Todd “Long Lens” Hansen, The
Eye’s head staff photographer, caught up with them, ready to work, with cameras and camera bags slung over his shoulders. The laid-back, sandy-haired, long-legged lensman wore his usual jeans and blue work shirt. He made his way to Lacey’s side.
“Hey, Hansen.”
“Hey, Lacey! I’m here at Tamsin’s beck and call, but I’m here if you need me. What kind of pictures do you want?”
“Colorful, newsworthy, and anything that isn’t me.” There were too many old photos of Lacey in embarrassing situations in Hansen’s files. “I do not want to be humiliated today.”
“Ah, don’t be a poor sport. We’ve gotten some great photos together.” He grinned and lifted his camera. “Me with my zoom lens and you with your—
She blocked the lens with her hand. “I get it. Have a good time and remember I’m not the focus. There are lots of cool costumes and props to photograph. Like that tinfoil spaceship over there.”
“No killers today?”
“Killers aren’t everywhere,” Lacey said.
“They are everywhere,” Tamsin interjected. Her caffeine was kicking in. “You just don’t know who they are. Yet. They are like spies. And you, Smithsonian, have known more than most people.”

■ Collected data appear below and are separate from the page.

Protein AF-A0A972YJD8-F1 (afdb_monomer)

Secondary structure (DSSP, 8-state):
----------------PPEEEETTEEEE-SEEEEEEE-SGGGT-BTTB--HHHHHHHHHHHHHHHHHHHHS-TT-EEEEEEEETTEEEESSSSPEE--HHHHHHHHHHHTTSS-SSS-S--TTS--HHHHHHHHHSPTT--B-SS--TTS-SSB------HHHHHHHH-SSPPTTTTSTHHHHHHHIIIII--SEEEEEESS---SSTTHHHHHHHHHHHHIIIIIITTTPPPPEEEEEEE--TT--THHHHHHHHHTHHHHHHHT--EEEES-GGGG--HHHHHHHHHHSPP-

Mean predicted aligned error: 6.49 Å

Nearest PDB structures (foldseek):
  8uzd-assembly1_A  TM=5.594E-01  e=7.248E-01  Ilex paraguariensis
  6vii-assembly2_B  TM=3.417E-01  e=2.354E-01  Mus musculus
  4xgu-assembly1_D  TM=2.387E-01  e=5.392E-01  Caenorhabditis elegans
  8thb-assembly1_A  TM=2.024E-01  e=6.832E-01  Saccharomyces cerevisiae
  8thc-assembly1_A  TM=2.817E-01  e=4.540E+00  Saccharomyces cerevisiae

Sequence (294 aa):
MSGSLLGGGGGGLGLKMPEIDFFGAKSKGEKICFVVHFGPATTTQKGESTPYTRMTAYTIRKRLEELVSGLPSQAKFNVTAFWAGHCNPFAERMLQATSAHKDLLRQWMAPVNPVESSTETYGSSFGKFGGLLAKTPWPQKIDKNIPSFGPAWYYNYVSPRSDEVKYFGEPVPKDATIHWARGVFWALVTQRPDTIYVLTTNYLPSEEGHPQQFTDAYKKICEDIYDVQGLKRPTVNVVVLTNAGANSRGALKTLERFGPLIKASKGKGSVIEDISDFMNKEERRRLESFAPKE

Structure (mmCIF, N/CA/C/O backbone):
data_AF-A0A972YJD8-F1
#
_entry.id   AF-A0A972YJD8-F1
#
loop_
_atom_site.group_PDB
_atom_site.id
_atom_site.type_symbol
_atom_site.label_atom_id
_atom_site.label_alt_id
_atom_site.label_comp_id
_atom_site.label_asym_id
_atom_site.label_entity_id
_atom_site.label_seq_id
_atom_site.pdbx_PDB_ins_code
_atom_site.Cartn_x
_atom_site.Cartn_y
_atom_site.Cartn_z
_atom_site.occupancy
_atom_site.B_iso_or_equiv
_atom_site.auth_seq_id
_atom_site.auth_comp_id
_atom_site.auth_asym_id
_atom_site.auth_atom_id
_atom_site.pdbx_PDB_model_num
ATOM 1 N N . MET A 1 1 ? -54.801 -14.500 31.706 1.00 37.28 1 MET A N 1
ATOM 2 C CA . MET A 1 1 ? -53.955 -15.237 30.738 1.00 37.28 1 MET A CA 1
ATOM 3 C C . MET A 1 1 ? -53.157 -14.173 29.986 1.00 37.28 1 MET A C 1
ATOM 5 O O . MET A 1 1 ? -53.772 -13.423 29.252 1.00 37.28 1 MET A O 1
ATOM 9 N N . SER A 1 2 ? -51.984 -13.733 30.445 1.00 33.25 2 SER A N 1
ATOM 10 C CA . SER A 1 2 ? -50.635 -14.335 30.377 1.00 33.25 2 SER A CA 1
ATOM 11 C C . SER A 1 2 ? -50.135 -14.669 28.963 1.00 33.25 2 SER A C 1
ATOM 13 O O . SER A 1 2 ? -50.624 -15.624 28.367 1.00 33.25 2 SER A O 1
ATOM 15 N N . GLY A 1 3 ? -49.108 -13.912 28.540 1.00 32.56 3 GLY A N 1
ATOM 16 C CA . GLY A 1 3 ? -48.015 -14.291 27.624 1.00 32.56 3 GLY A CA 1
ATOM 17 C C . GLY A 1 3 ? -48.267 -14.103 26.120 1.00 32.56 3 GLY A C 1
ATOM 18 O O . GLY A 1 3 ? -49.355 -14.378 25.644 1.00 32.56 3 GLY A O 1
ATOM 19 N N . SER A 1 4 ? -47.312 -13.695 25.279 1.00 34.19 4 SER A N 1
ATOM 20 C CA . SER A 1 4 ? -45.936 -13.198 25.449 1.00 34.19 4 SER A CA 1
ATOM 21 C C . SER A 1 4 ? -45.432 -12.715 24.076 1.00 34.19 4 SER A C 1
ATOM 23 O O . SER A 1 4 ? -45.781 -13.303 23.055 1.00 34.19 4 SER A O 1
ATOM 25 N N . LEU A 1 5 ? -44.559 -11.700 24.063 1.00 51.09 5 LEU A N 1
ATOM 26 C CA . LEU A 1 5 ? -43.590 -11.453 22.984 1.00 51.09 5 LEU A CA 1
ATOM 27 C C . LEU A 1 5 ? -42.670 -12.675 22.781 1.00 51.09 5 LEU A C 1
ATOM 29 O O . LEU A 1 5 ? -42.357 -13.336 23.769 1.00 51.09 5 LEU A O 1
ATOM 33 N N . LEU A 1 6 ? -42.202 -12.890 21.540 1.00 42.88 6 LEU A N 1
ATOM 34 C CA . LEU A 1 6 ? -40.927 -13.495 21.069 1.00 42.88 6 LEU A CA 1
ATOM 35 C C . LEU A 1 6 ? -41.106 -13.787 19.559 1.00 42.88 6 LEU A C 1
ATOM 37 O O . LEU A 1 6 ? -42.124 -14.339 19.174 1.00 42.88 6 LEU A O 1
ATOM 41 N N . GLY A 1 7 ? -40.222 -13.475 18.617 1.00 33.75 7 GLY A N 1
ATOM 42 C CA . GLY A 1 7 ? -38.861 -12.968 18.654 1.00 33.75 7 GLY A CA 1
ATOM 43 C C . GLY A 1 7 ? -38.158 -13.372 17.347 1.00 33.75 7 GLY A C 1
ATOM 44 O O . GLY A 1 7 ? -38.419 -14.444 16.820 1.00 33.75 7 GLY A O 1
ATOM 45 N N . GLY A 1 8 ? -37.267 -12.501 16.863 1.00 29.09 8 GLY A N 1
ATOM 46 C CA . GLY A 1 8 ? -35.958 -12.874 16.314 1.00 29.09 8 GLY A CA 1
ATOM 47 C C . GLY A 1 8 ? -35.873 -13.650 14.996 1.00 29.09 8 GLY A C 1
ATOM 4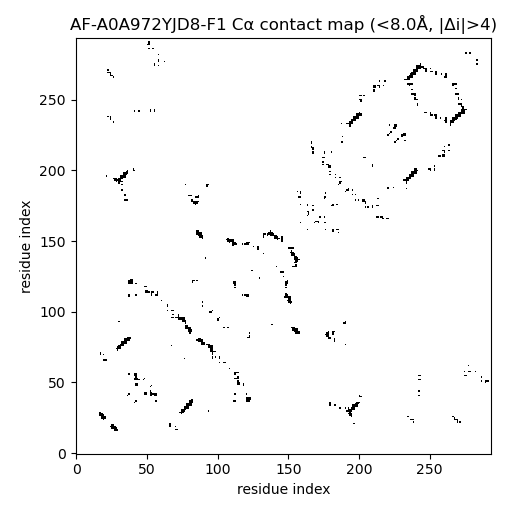8 O O . GLY A 1 8 ? -36.212 -14.823 14.914 1.00 29.09 8 GLY A O 1
ATOM 49 N N . GLY A 1 9 ? -35.215 -13.034 14.012 1.00 28.86 9 GLY A N 1
ATOM 50 C CA . GLY A 1 9 ? -34.602 -13.777 12.915 1.00 28.86 9 GLY A CA 1
ATOM 51 C C . GLY A 1 9 ? -34.324 -12.932 11.684 1.00 28.86 9 GLY A C 1
ATOM 52 O O . GLY A 1 9 ? -34.915 -13.172 10.639 1.00 28.86 9 GLY A O 1
ATOM 53 N N . GLY A 1 10 ? -33.436 -11.939 11.799 1.00 33.06 10 GLY A N 1
ATOM 54 C CA . GLY A 1 10 ? -32.871 -11.250 10.641 1.00 33.06 10 GLY A CA 1
ATOM 55 C C . GLY A 1 10 ? -32.163 -12.256 9.735 1.00 33.06 10 GLY A C 1
ATOM 56 O O . GLY A 1 10 ? -31.026 -12.643 9.993 1.00 33.06 10 GLY A O 1
ATOM 57 N N . GLY A 1 11 ? -32.865 -12.700 8.694 1.00 31.53 11 GLY A N 1
ATOM 58 C CA . GLY A 1 11 ? -32.331 -13.542 7.638 1.00 31.53 11 GLY A CA 1
ATOM 59 C C . GLY A 1 11 ? -31.343 -12.745 6.800 1.00 31.53 11 GLY A C 1
ATOM 60 O O . GLY A 1 11 ? -31.722 -12.100 5.826 1.00 31.53 11 GLY A O 1
ATOM 61 N N . GLY A 1 12 ? -30.067 -12.789 7.181 1.00 38.34 12 GLY A N 1
ATOM 62 C CA . GLY A 1 12 ? -28.987 -12.467 6.262 1.00 38.34 12 GLY A CA 1
ATOM 63 C C . GLY A 1 12 ? -29.067 -13.445 5.095 1.00 38.34 12 GLY A C 1
ATOM 64 O O . GLY A 1 12 ? -28.836 -14.640 5.277 1.00 38.34 12 GLY A O 1
ATOM 65 N N . LEU A 1 13 ? -29.452 -12.949 3.916 1.00 42.50 13 LEU A N 1
ATOM 66 C CA . LEU A 1 13 ? -29.348 -13.680 2.657 1.00 42.50 13 LEU A CA 1
ATOM 67 C C . LEU A 1 13 ? -27.981 -14.370 2.606 1.00 42.50 13 LEU A C 1
ATOM 69 O O . LEU A 1 13 ? -26.954 -13.709 2.744 1.00 42.50 13 LEU A O 1
ATOM 73 N N . GLY A 1 14 ? -27.989 -15.693 2.425 1.00 40.09 14 GLY A N 1
ATOM 74 C CA . GLY A 1 14 ? -26.816 -16.570 2.372 1.00 40.09 14 GLY A CA 1
ATOM 75 C C . GLY A 1 14 ? -25.917 -16.346 1.152 1.00 40.09 14 GLY A C 1
ATOM 76 O O . GLY A 1 14 ? -25.523 -17.299 0.483 1.00 40.09 14 GLY A O 1
ATOM 77 N N . LEU A 1 15 ? -25.586 -15.092 0.847 1.00 49.44 15 LEU A N 1
ATOM 78 C CA . LEU A 1 15 ? -24.551 -14.727 -0.102 1.00 49.44 15 LEU A CA 1
ATOM 79 C C . LEU A 1 15 ? -23.213 -15.173 0.487 1.00 49.44 15 LEU A C 1
ATOM 81 O O . LEU A 1 15 ? -22.721 -14.636 1.480 1.00 49.44 15 LEU A O 1
ATOM 85 N N . LYS A 1 16 ? -22.631 -16.211 -0.113 1.00 55.47 16 LYS A N 1
ATOM 86 C CA . LYS A 1 16 ? -21.293 -16.696 0.222 1.00 55.47 16 LYS A CA 1
ATOM 87 C C . LYS A 1 16 ? -20.316 -15.523 0.091 1.00 55.47 16 LYS A C 1
ATOM 89 O O . LYS A 1 16 ? -20.106 -15.024 -1.013 1.00 55.47 16 LYS A O 1
ATOM 94 N N . MET A 1 17 ? -19.742 -15.082 1.215 1.00 63.28 17 MET A N 1
ATOM 95 C CA . MET A 1 17 ? -18.723 -14.026 1.229 1.00 63.28 17 MET A CA 1
ATOM 96 C C . MET A 1 17 ? -17.615 -14.355 0.215 1.00 63.28 17 MET A C 1
ATOM 98 O O . MET A 1 17 ? -17.169 -15.512 0.193 1.00 63.28 17 MET A O 1
ATOM 102 N N . PRO A 1 18 ? -17.162 -13.381 -0.598 1.00 63.97 18 PRO A N 1
ATOM 103 C CA . PRO A 1 18 ? -16.120 -13.626 -1.582 1.00 63.97 18 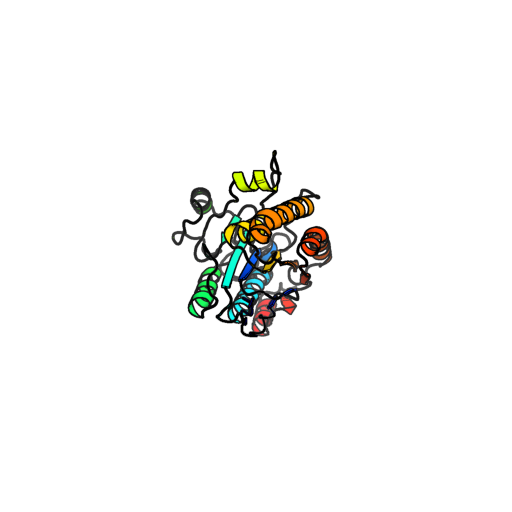PRO A CA 1
ATOM 104 C C . PRO A 1 18 ? -14.843 -14.083 -0.878 1.00 63.97 18 PRO A C 1
ATOM 106 O O . PRO A 1 18 ? -14.405 -13.483 0.105 1.00 63.97 18 PRO A O 1
ATOM 109 N N . GLU A 1 19 ? -14.270 -15.175 -1.374 1.00 73.25 19 GLU A N 1
ATOM 110 C CA . GLU A 1 19 ? -12.925 -15.590 -1.002 1.00 73.25 19 GLU A CA 1
ATOM 111 C C . GLU A 1 19 ? -11.945 -14.831 -1.893 1.00 73.25 19 GLU A C 1
ATOM 113 O O . GLU A 1 19 ? -12.051 -14.873 -3.117 1.00 73.25 19 GLU A O 1
ATOM 118 N N . ILE A 1 20 ? -11.034 -14.093 -1.270 1.00 75.38 20 ILE A N 1
ATOM 119 C CA . ILE A 1 20 ? -10.044 -13.267 -1.958 1.00 75.38 20 ILE A CA 1
ATOM 120 C C . ILE A 1 20 ? -8.691 -13.916 -1.745 1.00 75.38 20 ILE A C 1
ATOM 122 O O . ILE A 1 20 ? -8.340 -14.213 -0.606 1.00 75.38 20 ILE A O 1
ATOM 126 N N . ASP A 1 21 ? -7.935 -14.107 -2.819 1.00 72.06 21 ASP A N 1
ATOM 127 C CA . ASP A 1 21 ? -6.553 -14.572 -2.781 1.00 72.06 21 ASP A CA 1
ATOM 128 C C . ASP A 1 21 ? -5.649 -13.480 -3.359 1.00 72.06 21 ASP A C 1
ATOM 130 O O . ASP A 1 21 ? -5.737 -13.154 -4.543 1.00 72.06 21 ASP A O 1
ATOM 134 N N . PHE A 1 22 ? -4.811 -12.882 -2.511 1.00 71.06 22 PHE A N 1
ATOM 135 C CA . PHE A 1 22 ? -3.782 -11.945 -2.951 1.00 71.06 22 PHE A CA 1
ATOM 136 C C . PHE A 1 22 ? -2.414 -12.558 -2.684 1.00 71.06 22 PHE A C 1
ATOM 138 O O . PHE A 1 22 ? -1.979 -12.611 -1.534 1.00 71.06 22 PHE A O 1
ATOM 145 N N . PHE A 1 23 ? -1.756 -13.045 -3.739 1.00 71.75 23 PHE A N 1
ATOM 146 C CA . PHE A 1 23 ? -0.436 -13.682 -3.655 1.00 71.75 23 PHE A CA 1
ATOM 147 C C . PHE A 1 23 ? -0.358 -14.803 -2.592 1.00 71.75 23 PHE A C 1
ATOM 149 O O . PHE A 1 23 ? 0.571 -14.868 -1.784 1.00 71.75 23 PHE A O 1
ATOM 156 N N . GLY A 1 24 ? -1.372 -15.674 -2.547 1.00 61.56 24 GLY A N 1
ATOM 157 C CA . GLY A 1 24 ? -1.475 -16.803 -1.616 1.00 61.56 24 GLY A CA 1
ATOM 158 C C . GLY A 1 24 ? -2.138 -16.458 -0.279 1.00 61.56 24 GLY A C 1
ATOM 159 O O . GLY A 1 24 ? -2.509 -17.353 0.490 1.00 61.56 24 GLY A O 1
ATOM 160 N N . ALA A 1 25 ? -2.336 -15.172 0.024 1.00 67.31 25 ALA A N 1
ATOM 161 C CA . ALA A 1 25 ? -3.015 -14.744 1.235 1.00 67.31 25 ALA A CA 1
ATOM 162 C C . ALA A 1 25 ? -4.543 -14.771 1.045 1.00 67.31 25 ALA A C 1
ATOM 164 O O . ALA A 1 25 ? -5.165 -13.835 0.534 1.00 67.31 25 ALA A O 1
ATOM 165 N N . LYS A 1 26 ? -5.172 -15.866 1.486 1.00 72.88 26 LYS A N 1
ATOM 166 C CA . LYS A 1 26 ? -6.626 -16.069 1.355 1.00 72.88 26 LYS A CA 1
ATOM 167 C C . LYS A 1 26 ? -7.437 -15.484 2.511 1.00 72.88 26 LYS A C 1
ATOM 169 O O . LYS A 1 26 ? -7.215 -15.892 3.655 1.00 72.88 26 LYS A O 1
ATOM 174 N N . SER A 1 27 ? -8.436 -14.648 2.232 1.00 71.38 27 SER A N 1
ATOM 175 C CA . SER A 1 27 ? -9.341 -14.063 3.237 1.00 71.38 27 SER A CA 1
ATOM 176 C C . SER A 1 27 ? -10.807 -14.007 2.777 1.00 71.38 27 SER A C 1
ATOM 178 O O . SER A 1 27 ? -11.127 -14.349 1.640 1.00 71.38 27 SER A O 1
ATOM 180 N N . LYS A 1 28 ? -11.703 -13.593 3.686 1.00 73.12 28 LYS A N 1
ATOM 181 C CA . LYS A 1 28 ? -13.124 -13.328 3.416 1.00 73.12 28 LYS A CA 1
ATOM 182 C C . LYS A 1 28 ? -13.520 -11.986 4.027 1.00 73.12 28 LYS A C 1
ATOM 184 O O . LYS A 1 28 ? -13.378 -11.806 5.243 1.00 73.12 28 LYS A O 1
ATOM 189 N N . GLY A 1 29 ? -14.083 -11.097 3.218 1.00 74.50 29 GLY A N 1
ATOM 190 C CA . GLY A 1 29 ? -14.566 -9.792 3.661 1.00 74.50 29 GLY A CA 1
ATOM 191 C C . GLY A 1 29 ? -15.323 -9.062 2.560 1.00 74.50 29 GLY A C 1
ATOM 192 O O . GLY A 1 29 ? -15.112 -9.325 1.378 1.00 74.50 29 GLY A O 1
ATOM 193 N N . GLU A 1 30 ? -16.205 -8.150 2.954 1.00 87.69 30 GLU A N 1
ATOM 194 C CA . GLU A 1 30 ? -16.931 -7.285 2.023 1.00 87.69 30 GLU A CA 1
ATOM 195 C C . GLU A 1 30 ? -16.258 -5.918 1.910 1.00 87.69 30 GLU A C 1
ATOM 197 O O . GLU A 1 30 ? -16.391 -5.264 0.886 1.00 87.69 30 GLU A O 1
ATOM 202 N N . LYS A 1 31 ? -15.507 -5.491 2.931 1.00 95.06 31 LYS A N 1
ATOM 203 C CA . LYS A 1 31 ? -14.745 -4.238 2.965 1.00 95.06 31 LYS A CA 1
ATOM 204 C C . LYS A 1 31 ? -13.247 -4.525 3.001 1.00 95.06 31 LYS A C 1
ATOM 206 O O . LYS A 1 31 ? -12.734 -5.002 4.014 1.00 95.06 31 LYS A O 1
ATOM 211 N N . ILE A 1 32 ? -12.535 -4.225 1.917 1.00 96.31 32 ILE A N 1
ATOM 212 C CA . ILE A 1 32 ? -11.128 -4.616 1.748 1.00 96.31 32 ILE A CA 1
ATOM 213 C C . ILE A 1 32 ? -10.222 -3.396 1.567 1.00 96.31 32 ILE A C 1
ATOM 215 O O . ILE A 1 32 ? -10.490 -2.522 0.748 1.00 96.31 32 ILE A O 1
ATOM 219 N N . CYS A 1 33 ? -9.113 -3.347 2.300 1.00 98.12 33 CYS A N 1
ATOM 220 C CA . CYS A 1 33 ? -8.047 -2.371 2.078 1.00 98.12 33 CYS A CA 1
ATOM 221 C C . CYS A 1 33 ? -6.786 -3.053 1.546 1.00 98.12 33 CYS A C 1
ATOM 223 O O . CYS A 1 33 ? -6.358 -4.069 2.089 1.00 98.12 33 CYS A O 1
ATOM 225 N N . PHE A 1 34 ? -6.147 -2.444 0.550 1.00 98.19 34 PHE A N 1
ATOM 226 C CA . PHE A 1 34 ? -4.820 -2.833 0.071 1.00 98.19 34 PHE A CA 1
ATOM 227 C C . PHE A 1 34 ? -3.808 -1.748 0.444 1.00 98.19 34 PHE A C 1
ATOM 229 O O . PHE A 1 34 ? -4.011 -0.575 0.145 1.00 98.19 34 PHE A O 1
ATOM 236 N N . VAL A 1 35 ? -2.722 -2.133 1.100 1.00 97.94 35 VAL A N 1
ATOM 237 C CA . VAL A 1 35 ? -1.608 -1.274 1.510 1.00 97.94 35 VAL A CA 1
ATOM 238 C C . VAL A 1 35 ? -0.392 -1.741 0.725 1.00 97.94 35 VAL A C 1
ATOM 240 O O . VAL A 1 35 ? 0.174 -2.789 1.030 1.00 97.94 35 VAL A O 1
ATOM 243 N N . VAL A 1 36 ? -0.028 -1.009 -0.326 1.00 96.88 36 VAL A N 1
ATOM 244 C CA . VAL A 1 36 ? 0.902 -1.500 -1.350 1.00 96.88 36 VAL A CA 1
ATOM 245 C C . VAL A 1 36 ? 2.153 -0.644 -1.429 1.00 96.88 36 VAL A C 1
ATOM 247 O O . VAL A 1 36 ? 2.098 0.572 -1.609 1.00 96.88 36 VAL A O 1
ATOM 250 N N . HIS A 1 37 ? 3.297 -1.304 -1.306 1.00 94.25 37 HIS A N 1
ATOM 251 C CA . HIS A 1 37 ? 4.596 -0.685 -1.472 1.00 94.25 37 HIS A CA 1
ATOM 252 C C . HIS A 1 37 ? 4.907 -0.477 -2.959 1.00 94.25 37 HIS A C 1
ATOM 254 O O . HIS A 1 37 ? 4.950 -1.442 -3.718 1.00 94.25 37 HIS A O 1
ATOM 260 N N . PHE A 1 38 ? 5.183 0.766 -3.360 1.00 93.50 38 PHE A N 1
ATOM 261 C CA . PHE A 1 38 ? 5.623 1.111 -4.724 1.00 93.50 38 PHE A CA 1
ATOM 262 C C . PHE A 1 38 ? 6.968 1.855 -4.750 1.00 93.50 38 PHE A C 1
ATOM 264 O O . PHE A 1 38 ? 7.337 2.445 -5.761 1.00 93.50 38 PHE A O 1
ATOM 271 N N . GLY A 1 39 ? 7.703 1.865 -3.636 1.00 92.38 39 GLY A N 1
ATOM 272 C CA . GLY A 1 39 ? 8.978 2.570 -3.527 1.00 92.38 39 GLY A CA 1
ATOM 273 C C . GLY A 1 39 ? 10.149 1.890 -4.249 1.00 92.38 39 GLY A C 1
ATOM 274 O O . GLY A 1 39 ? 9.970 0.844 -4.880 1.00 92.38 39 GLY A O 1
ATOM 275 N N . PRO A 1 40 ? 11.377 2.427 -4.100 1.00 90.81 40 PRO A N 1
ATOM 276 C CA . PRO A 1 40 ? 12.586 1.985 -4.801 1.00 90.81 40 PRO A CA 1
ATOM 277 C C . PRO A 1 40 ? 12.886 0.487 -4.730 1.00 90.81 40 PRO A C 1
ATOM 279 O O . PRO A 1 40 ? 13.333 -0.084 -5.715 1.00 90.81 40 PRO A O 1
ATOM 282 N N . ALA A 1 41 ? 12.580 -0.212 -3.629 1.00 89.19 41 ALA A N 1
ATOM 283 C CA . ALA A 1 41 ? 12.812 -1.664 -3.597 1.00 89.19 41 ALA A CA 1
ATOM 284 C C . ALA A 1 41 ? 11.952 -2.462 -4.602 1.00 89.19 41 ALA A C 1
ATOM 286 O O . ALA A 1 41 ? 12.232 -3.635 -4.810 1.00 89.19 41 ALA A O 1
ATOM 287 N N . THR A 1 42 ? 10.941 -1.844 -5.228 1.00 91.50 42 THR A N 1
ATOM 288 C CA . THR A 1 42 ? 10.121 -2.451 -6.298 1.00 91.50 42 THR A CA 1
ATOM 289 C C . THR A 1 42 ? 10.562 -2.071 -7.713 1.00 91.50 42 THR A C 1
ATOM 291 O O . THR A 1 42 ? 9.989 -2.557 -8.685 1.00 91.50 42 THR A O 1
ATOM 294 N N . THR A 1 43 ? 11.548 -1.184 -7.850 1.00 92.44 43 THR A N 1
ATOM 295 C CA . THR A 1 43 ? 12.026 -0.668 -9.144 1.00 92.44 43 THR A CA 1
ATOM 296 C C . THR A 1 43 ? 13.542 -0.707 -9.285 1.00 92.44 43 THR A C 1
ATOM 298 O O . THR A 1 43 ? 14.051 -0.420 -10.371 1.00 92.44 43 THR A O 1
ATOM 301 N N . THR A 1 44 ? 14.267 -1.059 -8.223 1.00 89.06 44 THR A N 1
ATOM 302 C CA . THR A 1 44 ? 15.728 -1.013 -8.148 1.00 89.06 44 THR A CA 1
ATOM 303 C C . THR A 1 44 ? 16.301 -2.340 -7.654 1.00 89.06 44 THR A C 1
ATOM 305 O O . THR A 1 44 ? 15.797 -2.934 -6.700 1.00 89.06 44 THR A O 1
ATOM 308 N N . GLN A 1 45 ? 17.418 -2.766 -8.243 1.00 86.31 45 GLN A N 1
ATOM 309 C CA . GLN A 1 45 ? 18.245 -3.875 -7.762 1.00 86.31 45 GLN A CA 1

“Spies or killers? And I do not.”
“Both. And the evidence is empirical.”
Killers? Lacey had met a few, over the past year or two. As for spies, they were everywhere in the District of Columbia. The Spy Museum claimed that every sixth person in the city was working for one government or another. And since the contentious elections, with Russian interference tilting the electoral scales, people were tense. Distrustful. The media was under fire by the administration and vice versa, and it was a daily struggle to remain sane. There were days when Lacey’s fashion beat felt to her like a sanctuary.
“Like that crazy Russian friend of yours,” Tamsin continued.
“Kepelov?” Lacey uncapped her semi-frozen water bottle. “You never know. He’s ex-KGB or FSB or something, but he wears cowboy getups and wants to settle down on a ranch in Texas. He’s totally pro-U.S.A. I think.”